If the potential is positive, it suggests that the reaction is spontaneous, meaning it can occur without external energy input. In our zinc-copper battery system, when first connected, the cell potential is determined using the Nernst equation, but initially, it can also be calculated using the standard electrode potentials of zinc and copper.
This potential can be affected by different factors such as temperature, concentration of ions, and pressure, but in a standard condition, it is primarily driven by the intrinsic properties of the metals involved.

Nernst Equation

The Nernst equation is pivotal in electrochemistry for calculating the cell potential under non-standard conditions. It allows us to account for variations in ion concentration and is especially useful in understanding how a cell behaves over time as the reaction proceeds.
The equation is given by: \[ E_{cell} = E^0_{cell} - \frac{0.0592}{n} \log_{10}Q \] where \( E_{cell} \) is the actual cell potential, \( E^0_{cell} \) is the standard cell potential, \( n \) is the number of moles of electrons exchanged, and \( Q \) is the reaction quotient.
This equation helps to understand the decline in cell potential as the reaction progresses, such as when a battery is used and the concentrations of the ions change until equilibrium (and ultimately a dead battery) is reached.

Faraday's Constant

Faraday's constant is fundamental to the calculation of the electrochemical reactions taking place within a battery. It provides a link between the amount of electric charge in moles and the number of electrons transferred in an electrode reaction.
The constant is valued at approximately 96485 coulombs per mole of electrons (C/mol) and is crucial for determining how many moles of electrons are transferred during an electrochemical process.
In battery calculations, we use Faraday's constant to transform current and time into moles of electrons, helping to determine how much material is consumed or produced at each electrode during operation, as seen in the zinc-copper battery when determining the mass changes after 10 hours of use.

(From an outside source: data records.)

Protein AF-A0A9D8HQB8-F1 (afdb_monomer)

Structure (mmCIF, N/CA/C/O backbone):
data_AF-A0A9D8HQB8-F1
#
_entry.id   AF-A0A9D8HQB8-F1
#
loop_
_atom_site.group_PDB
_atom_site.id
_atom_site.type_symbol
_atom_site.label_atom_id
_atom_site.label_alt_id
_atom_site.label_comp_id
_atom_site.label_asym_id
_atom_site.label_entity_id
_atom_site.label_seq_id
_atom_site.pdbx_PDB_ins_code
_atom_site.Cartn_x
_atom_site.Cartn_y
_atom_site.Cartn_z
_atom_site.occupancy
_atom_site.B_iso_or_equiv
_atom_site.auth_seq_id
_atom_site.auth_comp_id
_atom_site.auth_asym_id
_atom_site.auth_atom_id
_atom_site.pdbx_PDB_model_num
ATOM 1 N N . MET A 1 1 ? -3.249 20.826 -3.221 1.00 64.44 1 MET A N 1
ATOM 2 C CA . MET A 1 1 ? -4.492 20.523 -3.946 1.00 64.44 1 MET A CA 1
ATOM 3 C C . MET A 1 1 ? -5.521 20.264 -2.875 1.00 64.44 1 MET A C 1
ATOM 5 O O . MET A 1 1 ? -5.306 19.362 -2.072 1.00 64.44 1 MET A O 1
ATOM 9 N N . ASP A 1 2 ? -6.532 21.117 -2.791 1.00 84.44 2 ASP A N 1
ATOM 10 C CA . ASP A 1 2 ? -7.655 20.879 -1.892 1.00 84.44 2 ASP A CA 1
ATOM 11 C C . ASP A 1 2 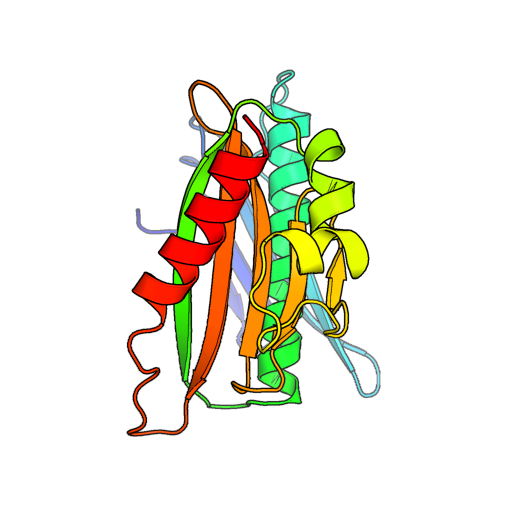? -8.530 19.819 -2.557 1.00 84.44 2 ASP A C 1
ATOM 13 O O . ASP A 1 2 ? -8.930 19.990 -3.703 1.00 84.44 2 ASP A O 1
ATOM 17 N N . ILE A 1 3 ? -8.750 18.693 -1.882 1.00 89.25 3 ILE A N 1
ATOM 18 C CA . ILE A 1 3 ? -9.558 17.583 -2.398 1.00 89.25 3 ILE A CA 1
ATOM 19 C C . ILE A 1 3 ? -10.994 17.815 -1.907 1.00 89.25 3 ILE A C 1
ATOM 21 O O . ILE A 1 3 ? -11.223 17.692 -0.698 1.00 89.25 3 ILE A O 1
ATOM 25 N N . PRO A 1 4 ? -11.963 18.174 -2.773 1.00 95.06 4 PRO A N 1
ATOM 26 C CA . PRO A 1 4 ? -13.313 18.494 -2.329 1.00 95.06 4 PRO A CA 1
ATOM 27 C C . PRO A 1 4 ? -14.012 17.259 -1.758 1.00 95.06 4 PRO A C 1
ATOM 29 O O . PRO A 1 4 ? -14.081 16.209 -2.399 1.00 95.06 4 PRO A O 1
ATOM 32 N N . VAL A 1 5 ? -14.557 17.395 -0.550 1.00 97.00 5 VAL A N 1
ATOM 33 C CA . VAL A 1 5 ? -15.455 16.400 0.046 1.00 97.00 5 VAL A CA 1
ATOM 34 C C . VAL A 1 5 ? -16.867 16.716 -0.426 1.00 97.00 5 VAL A C 1
ATOM 36 O O . VAL A 1 5 ? -17.402 17.774 -0.097 1.00 97.00 5 VAL A O 1
ATOM 39 N N . VAL A 1 6 ? -17.460 15.811 -1.202 1.00 97.62 6 VAL A N 1
ATOM 40 C CA . VAL A 1 6 ? -18.816 15.983 -1.751 1.00 97.62 6 VAL A CA 1
ATOM 41 C C . VAL A 1 6 ? -19.877 15.297 -0.896 1.00 97.62 6 VAL A C 1
ATOM 43 O O . VAL A 1 6 ? -21.029 15.722 -0.892 1.00 97.62 6 VAL A O 1
ATOM 46 N N . GLU A 1 7 ? -19.486 14.282 -0.122 1.00 97.81 7 GLU A N 1
ATOM 47 C CA . GLU A 1 7 ? -20.357 13.593 0.827 1.00 97.81 7 GLU A CA 1
ATOM 48 C C . GLU A 1 7 ? -19.549 13.103 2.034 1.00 97.81 7 GLU A C 1
ATOM 50 O O . GLU A 1 7 ? -18.438 12.589 1.892 1.00 97.81 7 GLU A O 1
ATOM 55 N N . SER A 1 8 ? -20.101 13.265 3.237 1.00 97.94 8 SER A N 1
ATOM 56 C CA . SER A 1 8 ? -19.497 12.760 4.469 1.00 97.94 8 SER A CA 1
ATOM 57 C C . SER A 1 8 ? -20.574 12.458 5.505 1.00 97.94 8 SER A C 1
ATOM 59 O O . SER A 1 8 ? -21.230 13.365 6.021 1.00 97.94 8 SER A O 1
ATOM 61 N N . GLU A 1 9 ? -20.731 11.177 5.826 1.00 98.06 9 GLU A N 1
ATOM 62 C CA . GLU A 1 9 ? -21.533 10.691 6.943 1.00 98.06 9 GLU A CA 1
ATOM 63 C C . GLU A 1 9 ? -20.629 9.861 7.876 1.00 98.06 9 GLU A C 1
ATOM 65 O O . GLU A 1 9 ? -20.201 8.758 7.508 1.00 98.06 9 GLU A O 1
ATOM 70 N N . PRO A 1 10 ? -20.311 10.360 9.088 1.00 96.50 10 PRO A N 1
ATOM 71 C CA . PRO A 1 10 ? -19.416 9.676 10.015 1.00 96.50 10 PRO A CA 1
ATOM 72 C C . PRO A 1 10 ? -19.815 8.220 10.281 1.00 96.50 10 PRO A C 1
ATOM 74 O O . PRO A 1 10 ? -20.954 7.921 10.634 1.00 96.50 10 PRO A O 1
ATOM 77 N N . GLY A 1 11 ? -18.850 7.311 10.134 1.00 94.56 11 GLY A N 1
ATOM 78 C CA . GLY A 1 11 ? -19.050 5.875 10.348 1.00 94.56 11 GLY A CA 1
ATOM 79 C C . GLY A 1 11 ? -19.803 5.147 9.231 1.00 94.56 11 GLY A C 1
ATOM 80 O O . GLY A 1 11 ? -20.069 3.960 9.396 1.00 94.56 11 GLY A O 1
ATOM 81 N N . LYS A 1 12 ? -20.134 5.823 8.121 1.00 97.62 12 LYS A N 1
ATOM 82 C CA . LYS A 1 12 ? -20.887 5.239 7.002 1.00 97.62 12 LYS A CA 1
ATOM 83 C C . LYS A 1 12 ? -20.310 5.559 5.633 1.00 97.62 12 LYS A C 1
ATOM 85 O O . LYS A 1 12 ? -20.072 4.637 4.862 1.00 97.62 12 LYS A O 1
ATOM 90 N N . THR A 1 13 ? -20.088 6.828 5.304 1.00 98.25 13 THR A N 1
ATOM 91 C CA . THR A 1 13 ? -19.733 7.220 3.934 1.00 98.25 13 THR A CA 1
ATOM 92 C C . THR A 1 13 ? -18.774 8.400 3.919 1.00 98.25 13 THR A C 1
ATOM 94 O O . THR A 1 13 ? -18.901 9.332 4.708 1.00 98.25 13 THR A O 1
ATOM 97 N N . PHE A 1 14 ? -17.803 8.360 3.012 1.00 98.06 14 PHE A N 1
ATOM 98 C CA . PHE A 1 14 ? -16.905 9.470 2.721 1.00 98.06 14 PHE A CA 1
ATOM 99 C C . PHE A 1 14 ? -16.605 9.483 1.225 1.00 98.06 14 PHE A C 1
ATOM 101 O O . PHE A 1 14 ? -16.088 8.498 0.698 1.00 98.06 14 PHE A O 1
ATOM 108 N N . VAL A 1 15 ? -16.935 10.576 0.541 1.00 98.25 15 VAL A N 1
ATOM 109 C CA . VAL A 1 15 ? -16.740 10.713 -0.905 1.00 98.25 15 VAL A CA 1
ATOM 110 C C . VAL A 1 15 ? -16.005 12.005 -1.214 1.00 98.25 15 VAL A C 1
ATOM 112 O O . VAL A 1 15 ? -16.411 13.092 -0.790 1.00 98.25 15 VAL A O 1
ATOM 115 N N . THR A 1 16 ? -14.950 11.883 -2.010 1.00 97.38 16 THR A N 1
ATOM 116 C CA . THR A 1 16 ? -14.291 13.009 -2.665 1.00 97.38 16 THR A CA 1
ATOM 117 C C . THR A 1 16 ? -14.485 12.921 -4.168 1.00 97.38 16 THR A C 1
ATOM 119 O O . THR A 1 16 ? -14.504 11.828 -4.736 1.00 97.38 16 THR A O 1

Standard Electrode Potential

The standard electrode potential is the voltage measured under standard conditions (1 M concentration for all reactants and products, 1 atm pressure for gases, and usually 25°C) when a cell is connected to a standard hydrogen electrode.
Each element has a different standard electrode potential based on its ability to gain or lose electrons, which can be found in electrochemical series tables.
For the zinc-copper battery discussed, zinc has a standard electrode potential of \(-0.76 V\), and copper has \(+0.34 V\). These values help us determine the standard cell potential, calculated by the difference \((E^0_{Cu} - E^0_{Zn})\), which is a fundamental basis for further calculations such as when using the Nernst equation to account for the real-time conditions in the battery.